> Task to complete
Find the word "bounding" in the data below and copy each line that holds it.

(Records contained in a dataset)
::::
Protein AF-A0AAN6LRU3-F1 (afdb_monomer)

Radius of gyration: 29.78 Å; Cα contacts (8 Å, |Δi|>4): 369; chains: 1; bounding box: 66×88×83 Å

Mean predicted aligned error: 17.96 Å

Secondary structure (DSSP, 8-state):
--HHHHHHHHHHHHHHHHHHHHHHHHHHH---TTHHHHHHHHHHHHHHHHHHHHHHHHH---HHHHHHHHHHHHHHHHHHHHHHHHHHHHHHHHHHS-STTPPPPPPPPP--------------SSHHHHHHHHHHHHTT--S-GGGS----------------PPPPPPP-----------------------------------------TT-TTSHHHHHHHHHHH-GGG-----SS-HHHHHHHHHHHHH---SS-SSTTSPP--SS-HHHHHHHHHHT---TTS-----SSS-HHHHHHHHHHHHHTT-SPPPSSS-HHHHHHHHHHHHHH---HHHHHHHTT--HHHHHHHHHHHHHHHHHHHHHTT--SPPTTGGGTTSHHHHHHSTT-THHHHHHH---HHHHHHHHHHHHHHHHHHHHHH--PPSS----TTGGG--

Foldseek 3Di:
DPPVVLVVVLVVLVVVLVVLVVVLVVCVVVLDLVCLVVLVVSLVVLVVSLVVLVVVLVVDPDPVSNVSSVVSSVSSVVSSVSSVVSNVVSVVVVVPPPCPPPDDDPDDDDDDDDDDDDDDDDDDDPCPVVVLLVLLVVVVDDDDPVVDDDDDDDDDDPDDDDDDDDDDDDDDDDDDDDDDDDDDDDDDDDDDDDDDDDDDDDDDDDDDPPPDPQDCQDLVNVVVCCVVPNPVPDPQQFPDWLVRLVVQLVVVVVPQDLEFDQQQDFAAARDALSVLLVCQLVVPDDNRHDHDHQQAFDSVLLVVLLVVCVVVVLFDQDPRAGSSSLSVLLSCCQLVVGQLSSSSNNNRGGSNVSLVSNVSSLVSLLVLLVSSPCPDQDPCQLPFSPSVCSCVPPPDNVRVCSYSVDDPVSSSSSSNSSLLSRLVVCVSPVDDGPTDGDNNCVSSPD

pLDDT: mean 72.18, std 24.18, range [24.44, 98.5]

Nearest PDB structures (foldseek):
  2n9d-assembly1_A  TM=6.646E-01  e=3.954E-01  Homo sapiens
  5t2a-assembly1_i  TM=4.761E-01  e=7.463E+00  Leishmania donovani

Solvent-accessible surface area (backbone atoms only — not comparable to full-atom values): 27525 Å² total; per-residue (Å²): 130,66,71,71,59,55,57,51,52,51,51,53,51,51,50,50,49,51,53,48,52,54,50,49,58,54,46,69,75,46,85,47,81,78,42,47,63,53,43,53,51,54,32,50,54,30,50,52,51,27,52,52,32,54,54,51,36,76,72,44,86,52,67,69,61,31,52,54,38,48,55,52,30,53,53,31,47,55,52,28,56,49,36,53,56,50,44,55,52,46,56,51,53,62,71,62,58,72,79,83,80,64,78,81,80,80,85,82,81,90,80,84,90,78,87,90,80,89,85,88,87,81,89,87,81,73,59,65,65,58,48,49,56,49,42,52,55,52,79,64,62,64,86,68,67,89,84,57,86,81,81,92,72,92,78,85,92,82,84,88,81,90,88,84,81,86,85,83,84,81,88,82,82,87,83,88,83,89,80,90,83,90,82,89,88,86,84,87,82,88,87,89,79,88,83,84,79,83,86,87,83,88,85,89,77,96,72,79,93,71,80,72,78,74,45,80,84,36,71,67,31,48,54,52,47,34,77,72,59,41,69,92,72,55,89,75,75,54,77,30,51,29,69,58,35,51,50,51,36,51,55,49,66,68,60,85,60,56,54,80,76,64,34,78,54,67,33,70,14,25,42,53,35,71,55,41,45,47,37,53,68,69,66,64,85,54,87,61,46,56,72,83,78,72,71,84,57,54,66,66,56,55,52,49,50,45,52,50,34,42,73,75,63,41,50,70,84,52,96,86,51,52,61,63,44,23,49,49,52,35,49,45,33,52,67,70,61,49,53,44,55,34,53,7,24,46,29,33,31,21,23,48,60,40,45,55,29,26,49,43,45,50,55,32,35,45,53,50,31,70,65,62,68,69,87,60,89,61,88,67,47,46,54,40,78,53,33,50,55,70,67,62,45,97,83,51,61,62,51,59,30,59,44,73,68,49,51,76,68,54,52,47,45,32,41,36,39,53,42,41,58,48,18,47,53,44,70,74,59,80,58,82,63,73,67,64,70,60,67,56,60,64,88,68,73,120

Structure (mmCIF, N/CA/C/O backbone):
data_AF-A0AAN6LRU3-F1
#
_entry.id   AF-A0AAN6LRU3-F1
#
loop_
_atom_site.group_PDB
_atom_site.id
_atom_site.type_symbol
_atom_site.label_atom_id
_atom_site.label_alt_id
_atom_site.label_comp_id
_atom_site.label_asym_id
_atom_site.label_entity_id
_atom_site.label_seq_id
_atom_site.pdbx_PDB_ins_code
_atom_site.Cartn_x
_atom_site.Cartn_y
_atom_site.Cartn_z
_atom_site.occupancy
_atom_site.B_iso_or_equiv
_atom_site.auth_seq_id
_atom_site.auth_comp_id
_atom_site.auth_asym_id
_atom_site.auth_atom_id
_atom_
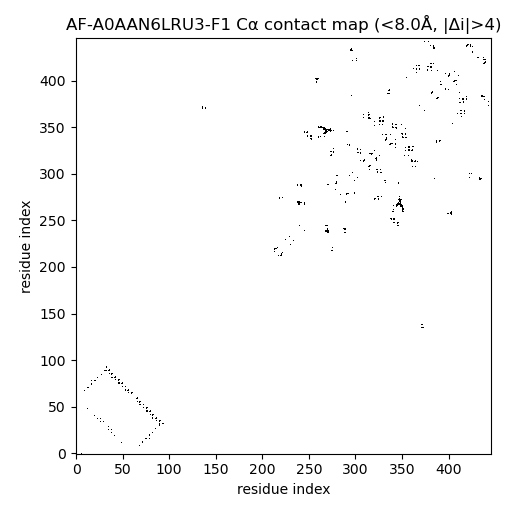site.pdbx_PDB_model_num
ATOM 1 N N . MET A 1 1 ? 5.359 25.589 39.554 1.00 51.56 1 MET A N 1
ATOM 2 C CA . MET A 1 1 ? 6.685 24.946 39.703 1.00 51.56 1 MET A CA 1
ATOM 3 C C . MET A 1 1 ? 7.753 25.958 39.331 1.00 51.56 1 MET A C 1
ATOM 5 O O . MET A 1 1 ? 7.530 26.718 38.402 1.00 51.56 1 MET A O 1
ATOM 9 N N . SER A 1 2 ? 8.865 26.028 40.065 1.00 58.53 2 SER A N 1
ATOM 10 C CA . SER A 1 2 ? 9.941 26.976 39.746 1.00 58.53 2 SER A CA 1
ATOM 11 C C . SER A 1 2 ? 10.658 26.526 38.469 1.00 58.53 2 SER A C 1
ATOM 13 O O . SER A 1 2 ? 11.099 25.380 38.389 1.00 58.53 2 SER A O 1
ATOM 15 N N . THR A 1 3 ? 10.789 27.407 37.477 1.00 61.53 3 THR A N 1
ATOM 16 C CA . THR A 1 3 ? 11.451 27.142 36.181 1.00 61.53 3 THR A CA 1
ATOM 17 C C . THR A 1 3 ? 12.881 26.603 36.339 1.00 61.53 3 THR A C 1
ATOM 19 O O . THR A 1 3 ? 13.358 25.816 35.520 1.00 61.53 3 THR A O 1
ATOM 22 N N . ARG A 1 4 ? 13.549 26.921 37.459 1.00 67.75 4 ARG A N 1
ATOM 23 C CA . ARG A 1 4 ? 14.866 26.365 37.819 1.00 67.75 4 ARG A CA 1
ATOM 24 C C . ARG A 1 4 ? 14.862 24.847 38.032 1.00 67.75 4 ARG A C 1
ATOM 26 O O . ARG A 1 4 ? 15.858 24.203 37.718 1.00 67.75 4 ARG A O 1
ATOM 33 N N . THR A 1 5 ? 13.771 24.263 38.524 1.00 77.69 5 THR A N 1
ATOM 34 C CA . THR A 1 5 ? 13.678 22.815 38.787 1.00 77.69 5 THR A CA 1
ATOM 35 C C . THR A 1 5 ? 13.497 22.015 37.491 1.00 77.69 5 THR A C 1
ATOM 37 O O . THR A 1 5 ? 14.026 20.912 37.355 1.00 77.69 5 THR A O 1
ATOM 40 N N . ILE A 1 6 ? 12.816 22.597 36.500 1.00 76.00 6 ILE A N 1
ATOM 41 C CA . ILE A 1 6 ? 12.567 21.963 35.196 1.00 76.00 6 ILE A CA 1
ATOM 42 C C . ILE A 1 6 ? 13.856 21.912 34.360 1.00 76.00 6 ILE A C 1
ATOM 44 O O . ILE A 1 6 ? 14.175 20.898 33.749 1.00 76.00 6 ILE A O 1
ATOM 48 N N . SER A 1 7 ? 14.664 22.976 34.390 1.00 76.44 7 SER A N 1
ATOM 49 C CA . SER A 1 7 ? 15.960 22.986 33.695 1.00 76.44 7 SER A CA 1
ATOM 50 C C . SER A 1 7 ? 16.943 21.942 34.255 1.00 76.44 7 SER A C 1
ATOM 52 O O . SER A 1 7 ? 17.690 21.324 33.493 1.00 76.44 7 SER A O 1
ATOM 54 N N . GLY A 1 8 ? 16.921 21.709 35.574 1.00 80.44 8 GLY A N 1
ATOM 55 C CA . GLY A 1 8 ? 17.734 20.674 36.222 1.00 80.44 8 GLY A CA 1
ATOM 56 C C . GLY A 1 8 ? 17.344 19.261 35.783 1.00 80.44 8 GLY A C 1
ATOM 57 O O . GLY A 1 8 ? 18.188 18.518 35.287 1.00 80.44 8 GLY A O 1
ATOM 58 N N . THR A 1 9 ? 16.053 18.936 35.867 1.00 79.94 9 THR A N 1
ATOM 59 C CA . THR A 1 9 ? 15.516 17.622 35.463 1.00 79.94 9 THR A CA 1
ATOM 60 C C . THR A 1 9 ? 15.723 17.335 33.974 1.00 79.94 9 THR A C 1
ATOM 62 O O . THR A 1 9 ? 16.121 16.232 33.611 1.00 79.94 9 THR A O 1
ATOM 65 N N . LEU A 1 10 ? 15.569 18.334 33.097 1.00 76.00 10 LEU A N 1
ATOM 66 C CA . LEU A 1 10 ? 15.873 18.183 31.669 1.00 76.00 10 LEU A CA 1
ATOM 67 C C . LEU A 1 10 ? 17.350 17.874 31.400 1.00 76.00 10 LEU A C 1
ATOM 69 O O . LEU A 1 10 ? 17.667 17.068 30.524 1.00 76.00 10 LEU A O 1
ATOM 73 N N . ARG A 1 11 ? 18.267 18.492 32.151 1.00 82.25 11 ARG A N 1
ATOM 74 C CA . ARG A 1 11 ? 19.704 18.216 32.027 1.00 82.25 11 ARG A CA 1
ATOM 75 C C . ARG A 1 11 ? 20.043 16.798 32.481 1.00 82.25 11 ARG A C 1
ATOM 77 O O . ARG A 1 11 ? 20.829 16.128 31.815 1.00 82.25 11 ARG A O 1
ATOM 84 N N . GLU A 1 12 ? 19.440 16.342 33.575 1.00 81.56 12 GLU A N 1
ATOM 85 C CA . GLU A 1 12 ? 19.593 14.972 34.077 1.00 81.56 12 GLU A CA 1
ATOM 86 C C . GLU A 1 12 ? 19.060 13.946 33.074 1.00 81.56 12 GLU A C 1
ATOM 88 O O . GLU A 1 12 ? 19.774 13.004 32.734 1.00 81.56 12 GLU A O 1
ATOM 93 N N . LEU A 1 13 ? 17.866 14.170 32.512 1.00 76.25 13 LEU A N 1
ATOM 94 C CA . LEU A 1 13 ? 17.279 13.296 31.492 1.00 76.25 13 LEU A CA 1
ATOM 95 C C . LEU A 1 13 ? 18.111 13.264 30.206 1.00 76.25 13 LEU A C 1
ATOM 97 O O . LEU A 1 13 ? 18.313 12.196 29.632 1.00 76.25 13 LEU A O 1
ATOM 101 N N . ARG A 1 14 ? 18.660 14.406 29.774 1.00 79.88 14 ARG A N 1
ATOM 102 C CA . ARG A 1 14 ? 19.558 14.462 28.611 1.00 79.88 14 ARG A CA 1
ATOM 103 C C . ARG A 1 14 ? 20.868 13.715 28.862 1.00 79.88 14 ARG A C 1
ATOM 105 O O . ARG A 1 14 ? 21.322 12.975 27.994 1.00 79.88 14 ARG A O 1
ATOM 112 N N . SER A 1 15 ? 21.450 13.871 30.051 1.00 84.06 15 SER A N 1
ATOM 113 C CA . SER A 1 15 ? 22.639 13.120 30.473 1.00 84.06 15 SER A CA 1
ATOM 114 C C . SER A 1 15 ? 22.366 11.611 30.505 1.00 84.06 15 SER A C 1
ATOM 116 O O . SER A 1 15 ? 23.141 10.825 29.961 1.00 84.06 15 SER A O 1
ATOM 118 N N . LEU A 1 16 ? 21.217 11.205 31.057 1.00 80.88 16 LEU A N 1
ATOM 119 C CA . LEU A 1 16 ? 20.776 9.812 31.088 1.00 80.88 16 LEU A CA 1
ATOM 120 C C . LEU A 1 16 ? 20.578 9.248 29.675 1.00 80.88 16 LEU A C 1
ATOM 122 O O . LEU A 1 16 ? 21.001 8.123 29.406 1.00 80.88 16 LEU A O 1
::::
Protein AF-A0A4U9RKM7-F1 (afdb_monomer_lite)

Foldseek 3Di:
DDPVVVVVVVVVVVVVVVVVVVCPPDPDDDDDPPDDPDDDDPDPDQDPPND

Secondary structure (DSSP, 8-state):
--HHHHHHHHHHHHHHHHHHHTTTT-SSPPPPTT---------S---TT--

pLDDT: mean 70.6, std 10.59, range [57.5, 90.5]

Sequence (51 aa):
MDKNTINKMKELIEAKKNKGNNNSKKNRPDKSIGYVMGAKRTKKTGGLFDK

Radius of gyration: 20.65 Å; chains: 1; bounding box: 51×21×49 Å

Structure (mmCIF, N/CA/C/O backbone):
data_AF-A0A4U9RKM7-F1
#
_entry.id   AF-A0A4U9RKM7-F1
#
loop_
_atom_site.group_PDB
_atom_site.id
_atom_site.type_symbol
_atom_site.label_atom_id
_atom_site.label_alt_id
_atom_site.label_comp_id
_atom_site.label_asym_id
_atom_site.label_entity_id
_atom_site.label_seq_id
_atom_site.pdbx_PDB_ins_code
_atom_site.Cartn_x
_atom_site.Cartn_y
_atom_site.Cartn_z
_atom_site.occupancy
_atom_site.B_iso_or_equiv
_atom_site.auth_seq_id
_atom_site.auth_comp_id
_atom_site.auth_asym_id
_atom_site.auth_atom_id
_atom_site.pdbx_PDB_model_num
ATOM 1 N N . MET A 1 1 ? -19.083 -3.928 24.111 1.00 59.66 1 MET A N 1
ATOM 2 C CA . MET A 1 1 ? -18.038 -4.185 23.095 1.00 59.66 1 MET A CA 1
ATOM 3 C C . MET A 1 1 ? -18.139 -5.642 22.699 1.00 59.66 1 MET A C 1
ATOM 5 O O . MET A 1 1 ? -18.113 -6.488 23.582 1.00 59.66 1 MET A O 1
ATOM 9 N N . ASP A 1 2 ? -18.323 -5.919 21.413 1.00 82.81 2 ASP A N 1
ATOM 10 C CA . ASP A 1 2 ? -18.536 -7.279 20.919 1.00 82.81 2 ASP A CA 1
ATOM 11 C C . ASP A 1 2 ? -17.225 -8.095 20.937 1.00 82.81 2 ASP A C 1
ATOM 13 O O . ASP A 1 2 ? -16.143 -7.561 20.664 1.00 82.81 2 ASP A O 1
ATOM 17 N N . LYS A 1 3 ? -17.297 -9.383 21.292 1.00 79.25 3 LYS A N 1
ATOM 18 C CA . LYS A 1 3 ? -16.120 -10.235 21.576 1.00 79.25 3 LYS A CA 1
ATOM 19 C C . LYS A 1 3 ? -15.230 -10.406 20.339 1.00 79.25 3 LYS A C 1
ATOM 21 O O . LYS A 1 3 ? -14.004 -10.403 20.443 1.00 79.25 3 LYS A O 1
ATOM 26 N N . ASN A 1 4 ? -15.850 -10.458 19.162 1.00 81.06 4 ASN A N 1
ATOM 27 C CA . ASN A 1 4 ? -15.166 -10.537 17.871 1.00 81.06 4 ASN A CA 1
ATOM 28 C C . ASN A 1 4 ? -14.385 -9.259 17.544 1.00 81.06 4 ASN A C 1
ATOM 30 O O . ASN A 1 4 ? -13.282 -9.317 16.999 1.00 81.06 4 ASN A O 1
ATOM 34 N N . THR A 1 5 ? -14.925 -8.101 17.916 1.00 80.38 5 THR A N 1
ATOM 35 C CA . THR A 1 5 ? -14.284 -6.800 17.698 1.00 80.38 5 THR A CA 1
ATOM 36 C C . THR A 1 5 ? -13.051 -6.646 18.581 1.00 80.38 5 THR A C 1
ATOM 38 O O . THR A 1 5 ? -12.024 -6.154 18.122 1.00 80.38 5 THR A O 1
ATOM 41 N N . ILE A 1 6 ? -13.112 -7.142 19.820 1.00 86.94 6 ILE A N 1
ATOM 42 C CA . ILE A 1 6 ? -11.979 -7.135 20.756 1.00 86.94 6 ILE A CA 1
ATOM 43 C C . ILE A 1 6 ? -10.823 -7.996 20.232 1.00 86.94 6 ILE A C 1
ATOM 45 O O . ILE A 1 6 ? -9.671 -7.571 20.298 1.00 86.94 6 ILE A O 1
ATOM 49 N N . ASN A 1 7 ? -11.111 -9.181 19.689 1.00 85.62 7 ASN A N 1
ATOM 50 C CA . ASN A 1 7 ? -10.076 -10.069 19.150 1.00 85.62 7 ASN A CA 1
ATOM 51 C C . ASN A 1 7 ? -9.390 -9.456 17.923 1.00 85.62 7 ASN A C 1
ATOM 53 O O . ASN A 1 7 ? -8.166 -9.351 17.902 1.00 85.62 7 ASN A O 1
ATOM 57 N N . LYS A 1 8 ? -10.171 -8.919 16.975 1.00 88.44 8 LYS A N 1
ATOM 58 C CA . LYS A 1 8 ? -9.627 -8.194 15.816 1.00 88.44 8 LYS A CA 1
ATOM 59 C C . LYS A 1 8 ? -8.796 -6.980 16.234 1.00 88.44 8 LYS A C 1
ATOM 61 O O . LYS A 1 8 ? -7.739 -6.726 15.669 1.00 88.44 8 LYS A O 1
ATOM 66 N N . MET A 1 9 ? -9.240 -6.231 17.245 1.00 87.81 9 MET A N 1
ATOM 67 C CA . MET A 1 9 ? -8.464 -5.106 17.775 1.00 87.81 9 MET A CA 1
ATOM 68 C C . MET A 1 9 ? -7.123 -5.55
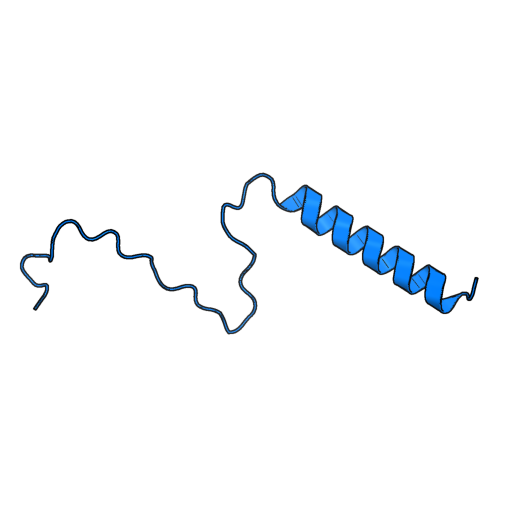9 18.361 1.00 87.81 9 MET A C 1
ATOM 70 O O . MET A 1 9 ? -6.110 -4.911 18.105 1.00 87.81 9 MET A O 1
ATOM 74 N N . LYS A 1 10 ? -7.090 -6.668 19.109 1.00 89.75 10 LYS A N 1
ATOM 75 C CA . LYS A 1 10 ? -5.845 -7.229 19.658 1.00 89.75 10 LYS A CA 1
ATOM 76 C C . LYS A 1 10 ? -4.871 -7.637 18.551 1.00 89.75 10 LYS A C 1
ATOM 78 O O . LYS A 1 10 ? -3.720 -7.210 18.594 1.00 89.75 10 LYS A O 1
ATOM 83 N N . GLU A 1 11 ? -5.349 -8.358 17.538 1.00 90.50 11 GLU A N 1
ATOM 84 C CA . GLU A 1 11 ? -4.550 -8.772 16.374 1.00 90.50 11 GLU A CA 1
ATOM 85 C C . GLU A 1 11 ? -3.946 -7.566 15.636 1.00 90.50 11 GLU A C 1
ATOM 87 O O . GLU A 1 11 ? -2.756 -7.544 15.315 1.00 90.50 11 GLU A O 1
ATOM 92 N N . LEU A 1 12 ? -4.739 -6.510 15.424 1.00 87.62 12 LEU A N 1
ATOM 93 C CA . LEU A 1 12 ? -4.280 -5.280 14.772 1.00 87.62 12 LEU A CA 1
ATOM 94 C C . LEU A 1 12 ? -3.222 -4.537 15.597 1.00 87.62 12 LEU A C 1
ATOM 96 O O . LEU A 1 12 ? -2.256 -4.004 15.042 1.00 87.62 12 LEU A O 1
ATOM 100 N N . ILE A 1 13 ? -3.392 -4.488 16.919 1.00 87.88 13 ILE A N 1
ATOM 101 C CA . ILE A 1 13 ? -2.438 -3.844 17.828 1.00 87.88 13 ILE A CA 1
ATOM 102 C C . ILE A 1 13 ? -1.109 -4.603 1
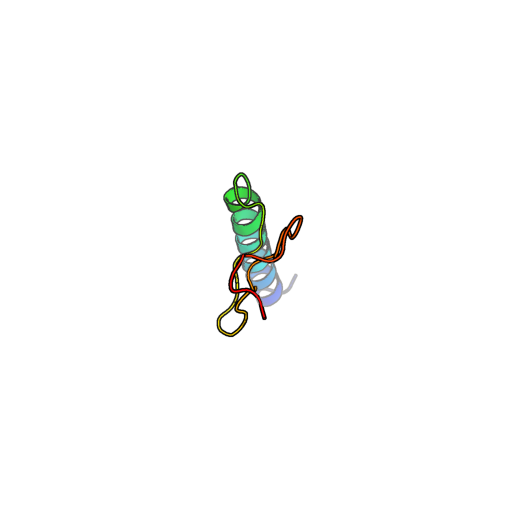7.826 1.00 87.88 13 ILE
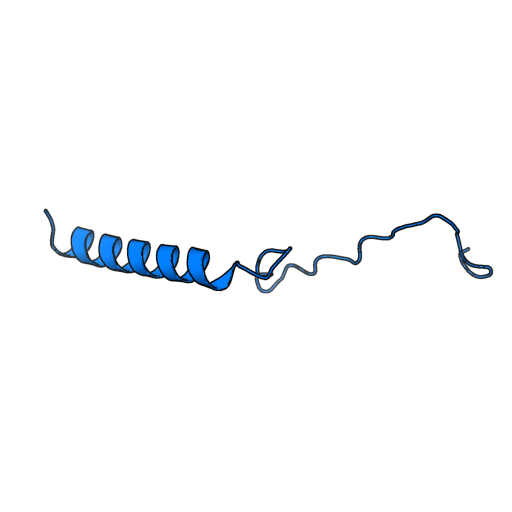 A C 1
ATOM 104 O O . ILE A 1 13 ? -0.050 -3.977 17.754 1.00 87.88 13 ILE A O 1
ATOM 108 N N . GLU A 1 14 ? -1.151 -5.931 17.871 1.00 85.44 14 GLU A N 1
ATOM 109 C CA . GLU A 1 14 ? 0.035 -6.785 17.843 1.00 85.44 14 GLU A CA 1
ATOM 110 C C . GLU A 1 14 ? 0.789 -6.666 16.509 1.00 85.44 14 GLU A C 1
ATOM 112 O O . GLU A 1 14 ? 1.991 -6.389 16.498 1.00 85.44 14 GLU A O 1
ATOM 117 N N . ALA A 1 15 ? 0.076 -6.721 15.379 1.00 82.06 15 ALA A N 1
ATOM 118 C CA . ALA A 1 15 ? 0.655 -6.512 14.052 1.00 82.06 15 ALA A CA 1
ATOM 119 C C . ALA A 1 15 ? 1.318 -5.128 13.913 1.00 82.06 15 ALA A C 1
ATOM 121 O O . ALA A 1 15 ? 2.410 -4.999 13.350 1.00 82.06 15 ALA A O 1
::::
> Problem solution
Radius of gyration: 29.78 Å; Cα contacts (8 Å, |Δi|>4): 369; chains: 1; bounding box: 66×88×83 Å
Radius of gyration: 20.65 Å; chains: 1; bounding box: 51×21×49 Å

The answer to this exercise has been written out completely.